> **WORK INSTRUCTION**: Your job is to set down the stretch of entries that opens with the line containing "ATOM 74 C CA" and closes with the line containing "ATOM 115 N N". Keep both end lines, copy each exactly, and add nothing.

> **DATA EXTRACT**:
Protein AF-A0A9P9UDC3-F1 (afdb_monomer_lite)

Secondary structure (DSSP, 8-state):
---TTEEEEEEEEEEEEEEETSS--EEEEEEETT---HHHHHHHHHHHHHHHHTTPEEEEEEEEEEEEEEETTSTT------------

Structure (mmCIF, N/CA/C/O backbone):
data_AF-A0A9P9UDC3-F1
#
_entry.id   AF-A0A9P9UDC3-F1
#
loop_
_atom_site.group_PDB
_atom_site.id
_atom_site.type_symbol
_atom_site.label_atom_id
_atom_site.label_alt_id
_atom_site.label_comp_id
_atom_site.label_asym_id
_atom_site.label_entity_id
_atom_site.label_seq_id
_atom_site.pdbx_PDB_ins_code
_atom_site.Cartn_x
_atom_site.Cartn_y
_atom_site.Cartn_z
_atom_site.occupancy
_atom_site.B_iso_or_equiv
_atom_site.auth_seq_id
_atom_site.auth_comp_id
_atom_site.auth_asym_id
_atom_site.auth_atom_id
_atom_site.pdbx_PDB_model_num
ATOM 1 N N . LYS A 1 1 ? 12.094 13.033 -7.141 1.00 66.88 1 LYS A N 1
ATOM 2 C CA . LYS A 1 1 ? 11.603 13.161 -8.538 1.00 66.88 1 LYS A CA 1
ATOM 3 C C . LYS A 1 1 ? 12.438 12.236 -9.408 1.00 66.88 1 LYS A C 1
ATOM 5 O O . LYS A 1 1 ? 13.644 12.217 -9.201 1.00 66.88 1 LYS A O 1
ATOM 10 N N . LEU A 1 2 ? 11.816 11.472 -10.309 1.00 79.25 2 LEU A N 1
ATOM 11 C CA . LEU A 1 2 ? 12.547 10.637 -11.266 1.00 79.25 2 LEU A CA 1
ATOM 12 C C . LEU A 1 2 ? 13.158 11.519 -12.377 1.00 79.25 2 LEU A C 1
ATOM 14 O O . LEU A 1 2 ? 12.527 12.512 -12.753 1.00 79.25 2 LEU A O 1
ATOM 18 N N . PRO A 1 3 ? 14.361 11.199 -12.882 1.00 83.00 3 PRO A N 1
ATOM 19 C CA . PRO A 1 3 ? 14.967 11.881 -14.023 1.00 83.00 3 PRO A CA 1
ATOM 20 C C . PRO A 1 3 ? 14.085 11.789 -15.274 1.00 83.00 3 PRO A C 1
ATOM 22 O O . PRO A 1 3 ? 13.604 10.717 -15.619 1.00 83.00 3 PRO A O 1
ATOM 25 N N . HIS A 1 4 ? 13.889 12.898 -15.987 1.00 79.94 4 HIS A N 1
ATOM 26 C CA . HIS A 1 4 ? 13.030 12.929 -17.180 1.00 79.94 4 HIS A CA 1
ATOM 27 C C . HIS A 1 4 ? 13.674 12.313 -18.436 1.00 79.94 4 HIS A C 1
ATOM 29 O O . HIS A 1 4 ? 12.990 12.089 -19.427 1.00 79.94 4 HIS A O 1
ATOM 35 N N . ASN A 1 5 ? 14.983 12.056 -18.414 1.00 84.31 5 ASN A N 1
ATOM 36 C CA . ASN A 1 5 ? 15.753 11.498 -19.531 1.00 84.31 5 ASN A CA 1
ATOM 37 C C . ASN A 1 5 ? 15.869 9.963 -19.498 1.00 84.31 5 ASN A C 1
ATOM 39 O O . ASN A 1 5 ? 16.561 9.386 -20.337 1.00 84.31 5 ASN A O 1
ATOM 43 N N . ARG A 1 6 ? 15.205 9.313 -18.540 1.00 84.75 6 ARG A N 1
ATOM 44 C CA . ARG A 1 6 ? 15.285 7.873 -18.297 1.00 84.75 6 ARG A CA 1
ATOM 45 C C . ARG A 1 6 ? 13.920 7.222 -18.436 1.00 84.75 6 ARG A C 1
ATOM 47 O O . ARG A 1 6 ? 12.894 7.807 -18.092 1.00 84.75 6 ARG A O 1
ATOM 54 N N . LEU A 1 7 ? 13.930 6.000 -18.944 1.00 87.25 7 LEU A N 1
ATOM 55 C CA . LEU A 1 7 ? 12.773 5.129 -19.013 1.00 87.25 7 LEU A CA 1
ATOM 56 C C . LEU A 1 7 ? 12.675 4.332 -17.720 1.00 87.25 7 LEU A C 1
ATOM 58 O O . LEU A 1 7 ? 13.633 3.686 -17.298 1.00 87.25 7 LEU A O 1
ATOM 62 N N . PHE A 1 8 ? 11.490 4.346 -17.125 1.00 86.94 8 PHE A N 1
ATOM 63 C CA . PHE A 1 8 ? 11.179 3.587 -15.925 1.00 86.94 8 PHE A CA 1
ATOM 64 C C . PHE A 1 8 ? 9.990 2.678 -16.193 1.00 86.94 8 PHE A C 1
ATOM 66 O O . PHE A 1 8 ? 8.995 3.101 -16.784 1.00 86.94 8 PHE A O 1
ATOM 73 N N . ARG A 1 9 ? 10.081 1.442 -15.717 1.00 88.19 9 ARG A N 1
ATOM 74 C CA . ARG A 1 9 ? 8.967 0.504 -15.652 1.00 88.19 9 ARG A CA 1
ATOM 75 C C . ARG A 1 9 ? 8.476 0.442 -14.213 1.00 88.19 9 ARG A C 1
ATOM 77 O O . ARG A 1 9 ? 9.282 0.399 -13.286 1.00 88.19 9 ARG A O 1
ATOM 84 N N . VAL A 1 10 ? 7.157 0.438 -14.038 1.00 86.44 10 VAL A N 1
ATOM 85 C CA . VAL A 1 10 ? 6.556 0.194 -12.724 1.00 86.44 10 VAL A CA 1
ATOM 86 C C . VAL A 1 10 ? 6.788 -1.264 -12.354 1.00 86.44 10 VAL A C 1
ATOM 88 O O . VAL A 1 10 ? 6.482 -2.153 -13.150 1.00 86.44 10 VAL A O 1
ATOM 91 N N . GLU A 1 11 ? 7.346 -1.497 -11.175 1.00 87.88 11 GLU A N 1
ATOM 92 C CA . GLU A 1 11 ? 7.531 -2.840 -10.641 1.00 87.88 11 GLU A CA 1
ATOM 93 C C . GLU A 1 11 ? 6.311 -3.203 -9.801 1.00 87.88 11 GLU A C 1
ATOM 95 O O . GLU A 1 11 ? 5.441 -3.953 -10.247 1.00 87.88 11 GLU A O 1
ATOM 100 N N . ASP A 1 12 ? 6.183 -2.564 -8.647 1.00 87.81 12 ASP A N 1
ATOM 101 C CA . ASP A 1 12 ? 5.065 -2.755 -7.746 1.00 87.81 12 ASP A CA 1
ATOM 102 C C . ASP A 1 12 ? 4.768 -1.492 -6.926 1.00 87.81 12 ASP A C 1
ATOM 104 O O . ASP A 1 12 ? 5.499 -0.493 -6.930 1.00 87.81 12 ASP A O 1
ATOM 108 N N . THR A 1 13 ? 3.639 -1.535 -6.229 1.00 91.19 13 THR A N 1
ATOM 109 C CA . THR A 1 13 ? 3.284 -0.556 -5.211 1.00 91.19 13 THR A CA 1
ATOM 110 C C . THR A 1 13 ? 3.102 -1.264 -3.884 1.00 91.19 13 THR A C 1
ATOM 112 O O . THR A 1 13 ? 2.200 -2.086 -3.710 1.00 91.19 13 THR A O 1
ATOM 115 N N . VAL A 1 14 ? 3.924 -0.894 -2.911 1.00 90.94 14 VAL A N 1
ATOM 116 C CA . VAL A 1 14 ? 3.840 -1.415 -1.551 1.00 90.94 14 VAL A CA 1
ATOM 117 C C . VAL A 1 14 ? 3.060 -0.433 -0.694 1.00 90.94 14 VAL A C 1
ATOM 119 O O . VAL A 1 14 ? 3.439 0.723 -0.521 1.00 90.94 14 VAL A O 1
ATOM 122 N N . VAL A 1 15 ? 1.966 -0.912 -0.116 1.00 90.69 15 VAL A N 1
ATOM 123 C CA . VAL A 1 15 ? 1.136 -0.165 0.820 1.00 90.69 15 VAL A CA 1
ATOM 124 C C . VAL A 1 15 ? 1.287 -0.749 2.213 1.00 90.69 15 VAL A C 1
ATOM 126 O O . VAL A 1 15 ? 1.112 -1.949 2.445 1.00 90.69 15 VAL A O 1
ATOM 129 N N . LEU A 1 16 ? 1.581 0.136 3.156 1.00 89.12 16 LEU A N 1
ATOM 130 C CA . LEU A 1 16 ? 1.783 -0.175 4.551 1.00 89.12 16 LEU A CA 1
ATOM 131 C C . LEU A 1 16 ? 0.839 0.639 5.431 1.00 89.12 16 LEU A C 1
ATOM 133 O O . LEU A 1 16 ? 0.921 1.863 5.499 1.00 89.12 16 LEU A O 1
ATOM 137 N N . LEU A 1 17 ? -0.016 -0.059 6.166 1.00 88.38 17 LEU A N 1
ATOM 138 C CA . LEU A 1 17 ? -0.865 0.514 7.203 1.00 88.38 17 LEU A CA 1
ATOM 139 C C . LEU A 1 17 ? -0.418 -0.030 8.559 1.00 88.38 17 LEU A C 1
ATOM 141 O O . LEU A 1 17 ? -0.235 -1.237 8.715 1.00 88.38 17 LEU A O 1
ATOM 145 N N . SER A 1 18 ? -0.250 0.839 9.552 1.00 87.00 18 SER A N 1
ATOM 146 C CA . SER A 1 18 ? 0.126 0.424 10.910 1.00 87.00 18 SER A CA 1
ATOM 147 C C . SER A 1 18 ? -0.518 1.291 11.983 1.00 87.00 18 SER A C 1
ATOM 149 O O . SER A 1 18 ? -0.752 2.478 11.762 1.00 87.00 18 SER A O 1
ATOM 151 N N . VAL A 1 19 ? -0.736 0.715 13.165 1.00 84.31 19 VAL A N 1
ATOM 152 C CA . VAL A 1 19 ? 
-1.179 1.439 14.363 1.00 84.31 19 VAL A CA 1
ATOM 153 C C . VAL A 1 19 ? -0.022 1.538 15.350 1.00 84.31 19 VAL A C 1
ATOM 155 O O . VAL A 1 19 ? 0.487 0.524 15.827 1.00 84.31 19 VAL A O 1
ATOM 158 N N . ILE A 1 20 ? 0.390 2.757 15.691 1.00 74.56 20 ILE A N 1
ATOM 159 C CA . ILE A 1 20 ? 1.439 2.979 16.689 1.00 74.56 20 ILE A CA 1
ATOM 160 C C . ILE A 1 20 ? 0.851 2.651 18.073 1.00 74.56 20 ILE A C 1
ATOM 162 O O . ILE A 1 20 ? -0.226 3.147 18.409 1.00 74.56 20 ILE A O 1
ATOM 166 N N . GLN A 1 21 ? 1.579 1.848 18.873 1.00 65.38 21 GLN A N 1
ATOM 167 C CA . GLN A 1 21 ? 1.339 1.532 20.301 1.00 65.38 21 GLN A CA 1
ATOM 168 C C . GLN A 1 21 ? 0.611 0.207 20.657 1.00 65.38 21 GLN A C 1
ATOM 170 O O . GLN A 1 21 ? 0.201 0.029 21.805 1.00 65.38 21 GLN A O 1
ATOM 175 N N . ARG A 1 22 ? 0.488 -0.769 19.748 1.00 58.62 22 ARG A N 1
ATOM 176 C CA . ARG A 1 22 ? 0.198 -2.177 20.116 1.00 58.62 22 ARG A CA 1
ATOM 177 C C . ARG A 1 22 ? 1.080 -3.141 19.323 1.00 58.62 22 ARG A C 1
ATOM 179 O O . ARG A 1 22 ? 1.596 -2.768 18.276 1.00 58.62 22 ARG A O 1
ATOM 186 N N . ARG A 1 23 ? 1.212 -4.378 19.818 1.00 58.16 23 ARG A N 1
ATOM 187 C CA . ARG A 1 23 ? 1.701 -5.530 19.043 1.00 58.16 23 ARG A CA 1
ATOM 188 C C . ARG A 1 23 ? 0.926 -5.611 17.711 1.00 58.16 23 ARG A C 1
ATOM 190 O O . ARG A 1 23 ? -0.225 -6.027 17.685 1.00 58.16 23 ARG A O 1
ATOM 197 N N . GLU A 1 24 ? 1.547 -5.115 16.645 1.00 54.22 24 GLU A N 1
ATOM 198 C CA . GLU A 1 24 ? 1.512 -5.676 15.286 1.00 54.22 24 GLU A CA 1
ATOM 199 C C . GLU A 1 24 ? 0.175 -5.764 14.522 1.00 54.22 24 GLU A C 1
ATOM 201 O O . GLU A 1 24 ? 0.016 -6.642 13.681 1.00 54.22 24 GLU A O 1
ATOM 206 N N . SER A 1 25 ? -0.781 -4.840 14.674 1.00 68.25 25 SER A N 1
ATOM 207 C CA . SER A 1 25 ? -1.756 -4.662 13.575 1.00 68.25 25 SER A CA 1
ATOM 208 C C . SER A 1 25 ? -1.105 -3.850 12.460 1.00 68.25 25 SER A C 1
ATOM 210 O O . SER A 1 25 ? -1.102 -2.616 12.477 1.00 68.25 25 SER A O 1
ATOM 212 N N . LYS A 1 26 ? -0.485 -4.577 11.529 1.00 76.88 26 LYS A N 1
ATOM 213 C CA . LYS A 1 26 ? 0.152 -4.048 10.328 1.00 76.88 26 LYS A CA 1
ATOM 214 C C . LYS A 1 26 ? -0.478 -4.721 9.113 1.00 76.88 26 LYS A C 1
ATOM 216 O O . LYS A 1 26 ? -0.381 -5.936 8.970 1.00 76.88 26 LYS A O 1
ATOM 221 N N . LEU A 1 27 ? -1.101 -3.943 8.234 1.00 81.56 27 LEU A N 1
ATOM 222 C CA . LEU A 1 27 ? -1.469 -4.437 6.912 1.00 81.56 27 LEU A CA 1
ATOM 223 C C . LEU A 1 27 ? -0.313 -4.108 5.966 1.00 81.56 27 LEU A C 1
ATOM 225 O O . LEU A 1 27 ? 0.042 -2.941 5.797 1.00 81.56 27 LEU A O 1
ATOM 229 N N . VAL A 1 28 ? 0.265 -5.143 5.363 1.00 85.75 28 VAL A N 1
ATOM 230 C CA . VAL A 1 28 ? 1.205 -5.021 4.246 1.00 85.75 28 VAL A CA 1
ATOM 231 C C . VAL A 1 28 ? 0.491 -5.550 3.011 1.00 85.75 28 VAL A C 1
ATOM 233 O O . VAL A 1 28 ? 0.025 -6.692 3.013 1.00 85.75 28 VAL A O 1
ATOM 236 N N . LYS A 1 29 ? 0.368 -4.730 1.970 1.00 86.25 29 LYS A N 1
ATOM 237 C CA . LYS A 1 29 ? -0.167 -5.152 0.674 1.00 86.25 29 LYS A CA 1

> **RESPONSE AREA**:
ATOM 74 C CA . ARG A 1 9 ? 8.967 0.504 -15.652 1.00 88.19 9 ARG A CA 1
ATOM 75 C C . ARG A 1 9 ? 8.476 0.442 -14.213 1.00 88.19 9 ARG A C 1
ATOM 77 O O . ARG A 1 9 ? 9.282 0.399 -13.286 1.00 88.19 9 ARG A O 1
ATOM 84 N N . VAL A 1 10 ? 7.157 0.438 -14.038 1.00 86.44 10 VAL A N 1
ATOM 85 C CA . VAL A 1 10 ? 6.556 0.194 -12.724 1.00 86.44 10 VAL A CA 1
ATOM 86 C C . VAL A 1 10 ? 6.788 -1.264 -12.354 1.00 86.44 10 VAL A C 1
ATOM 88 O O . VAL A 1 10 ? 6.482 -2.153 -13.150 1.00 86.44 10 VAL A O 1
ATOM 91 N N . GLU A 1 11 ? 7.346 -1.497 -11.175 1.00 87.88 11 GLU A N 1
ATOM 92 C CA . GLU A 1 11 ? 7.531 -2.840 -10.641 1.00 87.88 11 GLU A CA 1
ATOM 93 C C . GLU A 1 11 ? 6.311 -3.203 -9.801 1.00 87.88 11 GLU A C 1
ATOM 95 O O . GLU A 1 11 ? 5.441 -3.953 -10.247 1.00 87.88 11 GLU A O 1
ATOM 100 N N . ASP A 1 12 ? 6.183 -2.564 -8.647 1.00 87.81 12 ASP A N 1
ATOM 101 C CA . ASP A 1 12 ? 5.065 -2.755 -7.746 1.00 87.81 12 ASP A CA 1
ATOM 102 C C . ASP A 1 12 ? 4.768 -1.492 -6.926 1.00 87.81 12 ASP A C 1
ATOM 104 O O . ASP A 1 12 ? 5.499 -0.493 -6.930 1.00 87.81 12 ASP A O 1
ATOM 108 N N . THR A 1 13 ? 3.639 -1.535 -6.229 1.00 91.19 13 THR A N 1
ATOM 109 C CA . THR A 1 13 ? 3.284 -0.556 -5.211 1.00 91.19 13 THR A CA 1
ATOM 110 C C . THR A 1 13 ? 3.102 -1.264 -3.884 1.00 91.19 13 THR A C 1
ATOM 112 O O . THR A 1 13 ? 2.200 -2.086 -3.710 1.00 91.19 13 THR A O 1
ATOM 115 N N . VAL A 1 14 ? 3.924 -0.894 -2.911 1.00 90.94 14 VAL A N 1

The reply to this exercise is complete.